Patient records that are to be shared within the research community must have any identifying information removed. Manual removal of identifying information is prohibitively expensive and time consuming. Considerable research by many investigators has focussed on developing automated techniques for "de-identifying" medical records. A team from the Massachusetts Institute of Technology (MIT) funded by the National Institutes of Health (NIH) aimed to solve this problem, pointing out that: "Text-based patient medical records are a vital resource in research. The expense of manual de-identification, coupled with the fact that it is time-consuming and prone to error, necessitates automatic methods for large-scale de-identification."
The MIT team tested their censoring software on a meticulously hand-annotated database of 1836 nursing notes (a total of 296,400 words).
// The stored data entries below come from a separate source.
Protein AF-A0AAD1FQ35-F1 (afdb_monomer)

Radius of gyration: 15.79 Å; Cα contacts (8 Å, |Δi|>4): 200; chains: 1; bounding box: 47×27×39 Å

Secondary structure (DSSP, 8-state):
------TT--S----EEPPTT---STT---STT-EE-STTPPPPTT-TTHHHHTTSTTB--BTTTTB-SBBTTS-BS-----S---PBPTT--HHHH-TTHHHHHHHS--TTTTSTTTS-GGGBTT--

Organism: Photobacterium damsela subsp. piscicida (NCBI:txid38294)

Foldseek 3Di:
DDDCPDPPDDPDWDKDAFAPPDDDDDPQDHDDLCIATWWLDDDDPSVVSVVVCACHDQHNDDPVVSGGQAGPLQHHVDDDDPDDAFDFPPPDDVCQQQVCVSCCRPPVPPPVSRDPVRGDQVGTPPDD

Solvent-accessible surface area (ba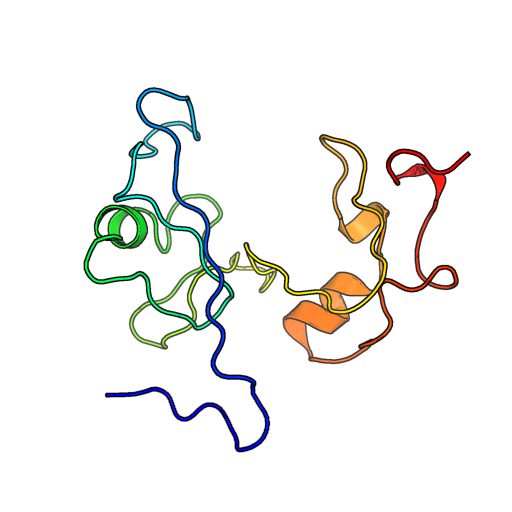ckbone atoms only — not comparable to full-atom values): 7815 Å² total; per-residue (Å²): 132,84,79,83,70,59,102,78,63,75,93,75,78,69,62,50,57,38,57,70,90,50,91,74,58,91,90,52,72,54,14,70,29,23,43,51,35,34,54,63,48,81,67,58,100,61,15,64,49,32,67,75,47,56,52,38,97,69,37,40,23,36,80,91,78,48,49,27,46,22,28,73,86,44,47,55,76,39,85,90,73,99,60,96,73,73,58,48,31,89,96,46,60,58,56,70,24,19,67,39,44,61,52,23,59,65,68,73,38,59,90,64,22,79,38,84,93,46,38,40,61,93,39,33,47,93,61,133

Mean predicted aligned error: 5.87 Å

Nearest PDB structures (foldseek):
  3oqq-assembly1_A  TM=7.506E-01  e=3.550E-02  Bacteroides ovatus ATCC 8483

InterPro domains:
  IPR031025 LruC domain [TIGR04456] (9-115)
  IPR032295 Domain of unknown function DUF4842 [PF16130] (9-114)

Structure (mmCIF, N/CA/C/O backbone):
data_AF-A0AAD1FQ35-F1
#
_entry.id   AF-A0AAD1FQ35-F1
#
loop_
_atom_site.group_PDB
_atom_site.id
_atom_site.type_symbol
_atom_site.label_atom_id
_atom_site.label_alt_id
_atom_site.label_comp_id
_atom_site.label_asym_id
_atom_site.label_entity_id
_atom_site.label_seq_id
_atom_site.pdbx_PDB_ins_code
_atom_site.Cartn_x
_atom_site.Cartn_y
_atom_site.Cartn_z
_atom_site.occupancy
_atom_site.B_iso_or_equiv
_atom_site.auth_seq_id
_atom_site.auth_comp_id
_atom_site.auth_asym_id
_atom_site.auth_atom_id
_atom_site.pdbx_PDB_model_num
ATOM 1 N N . MET A 1 1 ? 20.168 -11.534 -1.058 1.00 37.06 1 MET A N 1
ATOM 2 C CA . MET A 1 1 ? 20.321 -11.772 0.394 1.00 37.06 1 MET A CA 1
ATOM 3 C C . MET A 1 1 ? 18.901 -11.857 0.915 1.00 37.06 1 MET A C 1
ATOM 5 O O . MET A 1 1 ? 18.167 -10.928 0.640 1.00 37.06 1 MET A O 1
ATOM 9 N N . VAL A 1 2 ? 18.458 -12.975 1.494 1.00 39.75 2 VAL A N 1
ATOM 10 C CA . VAL A 1 2 ? 17.046 -13.106 1.908 1.00 39.75 2 VAL A CA 1
ATOM 11 C C . VAL A 1 2 ? 16.829 -12.240 3.156 1.00 39.75 2 VAL A C 1
ATOM 13 O O . VAL A 1 2 ? 17.606 -12.407 4.103 1.00 39.75 2 VAL A O 1
ATOM 16 N N . PRO A 1 3 ? 15.848 -11.318 3.183 1.00 50.91 3 PRO A N 1
ATOM 17 C CA . PRO A 1 3 ? 15.557 -10.540 4.378 1.00 50.91 3 PRO A CA 1
ATOM 18 C C . PRO A 1 3 ? 15.195 -11.473 5.535 1.00 50.91 3 PRO A C 1
ATOM 20 O O . PRO A 1 3 ? 14.431 -12.428 5.387 1.00 50.91 3 PRO A O 1
ATOM 23 N N . ASN A 1 4 ? 15.788 -11.216 6.697 1.00 42.09 4 ASN A N 1
ATOM 24 C CA . ASN A 1 4 ? 15.505 -11.954 7.919 1.00 42.09 4 ASN A CA 1
ATOM 25 C C . ASN A 1 4 ? 14.186 -11.443 8.512 1.00 42.09 4 ASN A C 1
ATOM 27 O O . ASN A 1 4 ? 14.191 -10.628 9.434 1.00 42.09 4 ASN A O 1
ATOM 31 N N . TYR A 1 5 ? 13.061 -11.899 7.965 1.00 50.31 5 TYR A N 1
ATOM 32 C CA . TYR A 1 5 ? 11.774 -11.749 8.631 1.00 50.31 5 TYR A CA 1
ATOM 33 C C . TYR A 1 5 ? 11.836 -12.581 9.918 1.00 50.31 5 TYR A C 1
ATOM 35 O O . TYR A 1 5 ? 12.133 -13.775 9.881 1.00 50.31 5 TYR A O 1
ATOM 43 N N . GLY A 1 6 ? 11.654 -11.936 11.073 1.00 40.50 6 GLY A N 1
ATOM 44 C CA . GLY A 1 6 ? 11.746 -12.587 12.381 1.00 40.50 6 GLY A CA 1
ATOM 45 C C . GLY A 1 6 ? 10.881 -13.859 12.490 1.00 40.50 6 GLY A C 1
ATOM 46 O O . GLY A 1 6 ? 9.975 -14.065 11.683 1.00 40.50 6 GLY A O 1
ATOM 47 N N . PRO A 1 7 ? 11.116 -14.709 13.509 1.00 37.62 7 PRO A N 1
ATOM 48 C CA . PRO A 1 7 ? 10.722 -16.129 13.546 1.00 37.62 7 PRO A CA 1
ATOM 49 C C . PRO A 1 7 ? 9.209 -16.448 13.547 1.00 37.62 7 PRO A C 1
ATOM 51 O O . PRO A 1 7 ? 8.842 -17.596 13.783 1.00 37.62 7 PRO A O 1
ATOM 54 N N . TYR A 1 8 ? 8.330 -15.478 13.276 1.00 38.88 8 TYR A N 1
ATOM 55 C CA . TYR A 1 8 ? 6.874 -15.652 13.253 1.00 38.88 8 TYR A CA 1
ATOM 56 C C . TYR A 1 8 ? 6.146 -14.940 12.095 1.00 38.88 8 TYR A C 1
ATOM 58 O O . TYR A 1 8 ? 4.918 -14.881 12.115 1.00 38.88 8 TYR A O 1
ATOM 66 N N . ALA A 1 9 ? 6.843 -14.426 11.076 1.00 53.28 9 ALA A N 1
ATOM 67 C CA . ALA A 1 9 ? 6.175 -13.944 9.864 1.00 53.28 9 ALA A CA 1
ATOM 68 C C . ALA A 1 9 ? 5.878 -15.130 8.931 1.00 53.28 9 ALA A C 1
ATOM 70 O O . ALA A 1 9 ? 6.785 -15.864 8.536 1.00 53.28 9 ALA A O 1
ATOM 71 N N . ALA A 1 10 ? 4.606 -15.353 8.601 1.00 56.84 10 ALA A N 1
ATOM 72 C CA . ALA A 1 10 ? 4.251 -16.318 7.566 1.00 56.84 10 ALA A CA 1
ATOM 73 C C . ALA A 1 10 ? 4.907 -15.891 6.233 1.00 56.84 10 ALA A C 1
ATOM 75 O O . ALA A 1 10 ? 4.916 -14.698 5.941 1.00 56.84 10 ALA A O 1
ATOM 76 N N . PRO A 1 11 ? 5.439 -16.820 5.417 1.00 70.19 11 PRO A N 1
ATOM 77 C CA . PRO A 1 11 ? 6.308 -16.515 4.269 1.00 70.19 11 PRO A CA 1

According to the authors, "The software successfully deleted more than 94% of the confidential information, while wrongly deleting only 0.2% of the useful content. This is significantly better than one expert working alone, at least as good as two trained medical professionals checking each other's work and many, many times faster than either."
The MIT team is also providing access to the fully-scrubbed annotated data together with the software to allow others to improve their systems, and to allow the software to be adapted to other data types that may exhibit different qualities.